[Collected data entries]
Content starts

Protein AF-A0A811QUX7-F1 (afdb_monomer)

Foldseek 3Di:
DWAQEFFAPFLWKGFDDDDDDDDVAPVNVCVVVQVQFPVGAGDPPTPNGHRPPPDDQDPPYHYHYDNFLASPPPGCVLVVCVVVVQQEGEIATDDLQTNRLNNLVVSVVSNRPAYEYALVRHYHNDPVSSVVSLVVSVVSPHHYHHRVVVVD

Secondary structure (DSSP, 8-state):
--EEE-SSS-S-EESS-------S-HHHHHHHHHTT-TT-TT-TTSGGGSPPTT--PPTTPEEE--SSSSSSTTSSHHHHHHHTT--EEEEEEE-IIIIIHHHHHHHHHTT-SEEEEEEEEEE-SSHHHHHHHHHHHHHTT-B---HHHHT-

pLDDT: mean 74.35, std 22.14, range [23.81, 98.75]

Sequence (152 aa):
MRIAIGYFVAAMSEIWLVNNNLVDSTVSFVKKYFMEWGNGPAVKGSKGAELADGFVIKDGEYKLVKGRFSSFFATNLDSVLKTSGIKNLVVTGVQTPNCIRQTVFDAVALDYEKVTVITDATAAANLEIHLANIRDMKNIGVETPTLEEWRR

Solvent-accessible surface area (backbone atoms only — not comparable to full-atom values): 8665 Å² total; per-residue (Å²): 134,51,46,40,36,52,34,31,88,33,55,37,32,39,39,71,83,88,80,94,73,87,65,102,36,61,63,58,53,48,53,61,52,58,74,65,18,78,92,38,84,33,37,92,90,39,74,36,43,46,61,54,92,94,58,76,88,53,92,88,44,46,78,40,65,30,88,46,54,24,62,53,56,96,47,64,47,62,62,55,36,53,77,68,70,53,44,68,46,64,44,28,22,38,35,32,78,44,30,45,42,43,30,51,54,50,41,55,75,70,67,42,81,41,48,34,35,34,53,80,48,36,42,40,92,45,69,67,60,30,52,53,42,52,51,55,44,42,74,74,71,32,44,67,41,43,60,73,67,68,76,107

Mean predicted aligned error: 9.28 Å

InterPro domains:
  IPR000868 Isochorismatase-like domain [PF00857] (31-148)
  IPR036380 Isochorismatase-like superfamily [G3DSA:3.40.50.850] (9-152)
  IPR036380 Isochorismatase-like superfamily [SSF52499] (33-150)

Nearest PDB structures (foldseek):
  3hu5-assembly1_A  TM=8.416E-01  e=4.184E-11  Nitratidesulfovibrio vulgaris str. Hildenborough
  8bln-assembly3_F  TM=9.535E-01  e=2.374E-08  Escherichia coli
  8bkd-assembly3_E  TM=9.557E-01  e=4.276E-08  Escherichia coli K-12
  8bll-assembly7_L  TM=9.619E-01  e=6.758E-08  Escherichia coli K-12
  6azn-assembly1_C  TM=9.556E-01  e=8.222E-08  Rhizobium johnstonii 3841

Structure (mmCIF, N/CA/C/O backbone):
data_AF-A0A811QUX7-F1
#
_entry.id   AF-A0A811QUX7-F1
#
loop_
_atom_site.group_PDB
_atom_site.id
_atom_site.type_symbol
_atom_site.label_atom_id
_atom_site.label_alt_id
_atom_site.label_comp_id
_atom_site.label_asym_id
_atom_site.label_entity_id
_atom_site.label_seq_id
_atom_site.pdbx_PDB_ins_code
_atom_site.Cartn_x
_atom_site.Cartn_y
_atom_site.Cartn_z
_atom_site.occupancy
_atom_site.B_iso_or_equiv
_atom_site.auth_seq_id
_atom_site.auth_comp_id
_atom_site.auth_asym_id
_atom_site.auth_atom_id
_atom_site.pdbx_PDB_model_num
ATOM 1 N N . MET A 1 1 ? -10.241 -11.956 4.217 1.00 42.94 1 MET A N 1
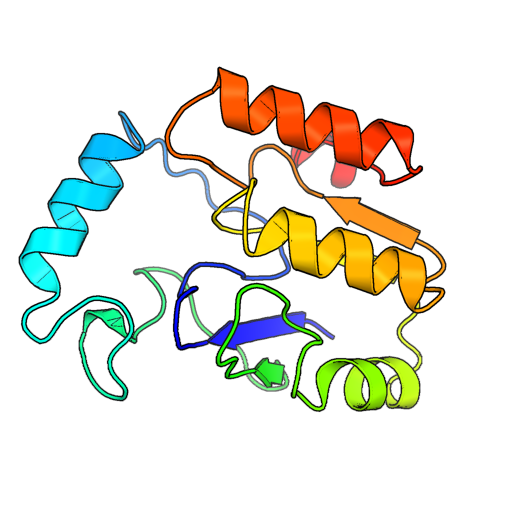
ATOM 2 C CA . MET A 1 1 ? -9.913 -12.276 2.810 1.00 42.94 1 MET A CA 1
ATOM 3 C C . MET A 1 1 ? -8.570 -11.648 2.477 1.00 42.94 1 MET A C 1
ATOM 5 O O . MET A 1 1 ? -8.378 -10.485 2.818 1.00 42.94 1 MET A O 1
ATOM 9 N N . ARG A 1 2 ? -7.645 -12.400 1.871 1.00 46.31 2 ARG A N 1
ATOM 10 C CA . ARG A 1 2 ? -6.354 -11.889 1.384 1.00 46.31 2 ARG A CA 1
ATOM 11 C C . ARG A 1 2 ? -6.447 -11.696 -0.129 1.00 46.31 2 ARG A C 1
ATOM 13 O O . ARG A 1 2 ? -7.025 -12.532 -0.824 1.00 46.31 2 ARG A O 1
ATOM 20 N N . ILE A 1 3 ? -5.952 -10.558 -0.608 1.00 48.12 3 ILE A N 1
ATOM 21 C CA . ILE A 1 3 ? -5.924 -10.213 -2.029 1.00 48.12 3 ILE A CA 1
ATOM 22 C C . ILE A 1 3 ? -4.465 -10.163 -2.463 1.00 48.12 3 ILE A C 1
ATOM 24 O O . ILE A 1 3 ? -3.688 -9.340 -1.977 1.00 48.12 3 ILE A O 1
ATOM 28 N N . ALA A 1 4 ? -4.110 -11.057 -3.377 1.00 46.44 4 ALA A N 1
ATOM 29 C CA . ALA A 1 4 ? -2.822 -11.075 -4.040 1.00 46.44 4 ALA A CA 1
ATOM 30 C C . ALA A 1 4 ? -2.966 -10.353 -5.383 1.00 46.44 4 ALA A C 1
ATOM 32 O O . ALA A 1 4 ? -3.752 -10.752 -6.246 1.00 46.44 4 ALA A O 1
ATOM 33 N N . ILE A 1 5 ? -2.227 -9.263 -5.578 1.00 43.72 5 ILE A N 1
ATOM 34 C CA . ILE A 1 5 ? -2.284 -8.510 -6.830 1.00 43.72 5 ILE A CA 1
ATOM 35 C C . ILE A 1 5 ? -1.172 -9.020 -7.738 1.00 43.72 5 ILE A C 1
ATOM 37 O O . ILE A 1 5 ? -0.004 -8.674 -7.584 1.00 43.72 5 ILE A O 1
ATOM 41 N N . GLY A 1 6 ? -1.555 -9.854 -8.698 1.00 35.16 6 GLY A N 1
ATOM 42 C CA . GLY A 1 6 ? -0.706 -10.283 -9.790 1.00 35.16 6 GLY A CA 1
ATOM 43 C C . GLY A 1 6 ? -1.098 -9.583 -11.087 1.00 35.16 6 GLY A C 1
ATOM 44 O O . GLY A 1 6 ? -1.974 -10.074 -11.790 1.00 35.16 6 GLY A O 1
ATOM 45 N N . TYR A 1 7 ? -0.332 -8.546 -11.450 1.00 38.66 7 TYR A N 1
ATOM 46 C CA . TYR A 1 7 ? 0.238 -8.323 -12.789 1.00 38.66 7 TYR A CA 1
ATOM 47 C C . TYR A 1 7 ? -0.138 -7.097 -13.651 1.00 38.66 7 TYR A C 1
ATOM 49 O O . TYR A 1 7 ? -1.287 -6.682 -13.658 1.00 38.66 7 TYR A O 1
ATOM 57 N N . PHE A 1 8 ? 0.879 -6.622 -14.406 1.00 37.25 8 PHE A N 1
ATOM 58 C CA . PHE A 1 8 ? 1.117 -5.387 -15.203 1.00 37.25 8 PHE A CA 1
ATOM 59 C C . PHE A 1 8 ? 1.519 -4.102 -14.413 1.00 37.25 8 PHE A C 1
ATOM 61 O O . PHE A 1 8 ? 0.713 -3.318 -13.924 1.00 37.25 8 PHE A O 1
ATOM 68 N N . VAL A 1 9 ? 2.841 -3.882 -14.296 1.00 33.12 9 VAL A N 1
ATOM 69 C CA . VAL A 1 9 ? 3.590 -2.818 -13.565 1.00 33.12 9 VAL A CA 1
ATOM 70 C C . VAL A 1 9 ? 3.710 -2.968 -12.032 1.00 33.12 9 VAL A C 1
ATOM 72 O O . VAL A 1 9 ? 4.427 -2.208 -11.389 1.00 33.12 9 VAL A O 1
ATOM 75 N N . ALA A 1 10 ? 3.125 -3.993 -11.410 1.00 34.78 10 ALA A N 1
ATOM 76 C CA . ALA A 1 10 ? 3.456 -4.348 -10.024 1.00 34.78 10 ALA A CA 1
ATOM 77 C C . ALA A 1 10 ? 3.287 -5.847 -9.788 1.00 34.78 10 ALA A C 1
ATOM 79 O O . ALA A 1 10 ? 2.183 -6.310 -9.529 1.00 34.78 10 ALA A O 1
ATOM 80 N N . ALA A 1 11 ? 4.374 -6.606 -9.878 1.00 32.56 11 ALA A N 1
ATOM 81 C CA . ALA A 1 11 ? 4.400 -7.993 -9.409 1.00 32.56 11 ALA A CA 1
ATOM 82 C C . ALA A 1 11 ? 4.746 -8.091 -7.914 1.00 32.56 11 ALA A C 1
ATOM 84 O O . ALA A 1 11 ? 5.229 -9.115 -7.455 1.00 32.56 11 ALA A O 1
ATOM 85 N N . MET A 1 12 ? 4.569 -7.015 -7.145 1.00 43.03 12 MET A N 1
ATOM 86 C CA . MET A 1 12 ? 5.079 -6.965 -5.777 1.00 43.03 12 MET A CA 1
ATOM 87 C C . MET A 1 12 ? 4.077 -6.394 -4.784 1.00 43.03 12 MET A C 1
ATOM 89 O O . MET A 1 12 ? 4.494 -6.098 -3.683 1.00 43.03 12 MET A O 1
ATOM 93 N N . SER A 1 13 ? 2.800 -6.195 -5.122 1.00 34.84 13 SER A N 1
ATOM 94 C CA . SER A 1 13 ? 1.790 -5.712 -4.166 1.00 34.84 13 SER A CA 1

Content ends

■ **WHAT NEEDS TO BE DONE**: Using the entries above, give back exactly the line containing "ATOM 57 N N", the line containing "ATOM 84 O O", and every line between them, and nothing else.

■ **ANSWER TO THE EXERCISE**:
ATOM 57 N N . PHE A 1 8 ? 0.879 -6.622 -14.406 1.00 37.25 8 PHE A N 1
ATOM 58 C CA . PHE A 1 8 ? 1.117 -5.387 -15.203 1.00 37.25 8 PHE A CA 1
ATOM 59 C C . PHE A 1 8 ? 1.519 -4.102 -14.413 1.00 37.25 8 PHE A C 1
ATOM 61 O O . PHE A 1 8 ? 0.713 -3.318 -13.924 1.00 37.25 8 PHE A O 1
ATOM 68 N N . VAL A 1 9 ? 2.841 -3.882 -14.296 1.00 33.12 9 VAL A N 1
ATOM 69 C CA . VAL A 1 9 ? 3.590 -2.818 -13.565 1.00 33.12 9 VAL A CA 1
ATOM 70 C C . VAL A 1 9 ? 3.710 -2.968 -12.032 1.00 33.12 9 VAL A C 1
ATOM 72 O O . VAL A 1 9 ? 4.427 -2.208 -11.389 1.00 33.12 9 VAL A O 1
ATOM 75 N N . ALA A 1 10 ? 3.125 -3.993 -11.410 1.00 34.78 10 ALA A N 1
ATOM 76 C CA . ALA A 1 10 ? 3.456 -4.348 -10.024 1.00 34.78 10 ALA A CA 1
ATOM 77 C C . ALA A 1 10 ? 3.287 -5.847 -9.788 1.00 34.78 10 ALA A C 1
ATOM 79 O O . ALA A 1 10 ? 2.183 -6.310 -9.529 1.00 34.78 10 ALA A O 1
ATOM 80 N N . ALA A 1 11 ? 4.374 -6.606 -9.878 1.00 32.56 11 ALA A N 1
ATOM 81 C CA . ALA A 1 11 ? 4.400 -7.993 -9.409 1.00 32.56 11 ALA A CA 1
ATOM 82 C C . ALA A 1 11 ? 4.746 -8.091 -7.914 1.00 32.56 11 ALA A C 1
ATOM 84 O O . ALA A 1 11 ? 5.229 -9.115 -7.455 1.00 32.56 11 ALA A O 1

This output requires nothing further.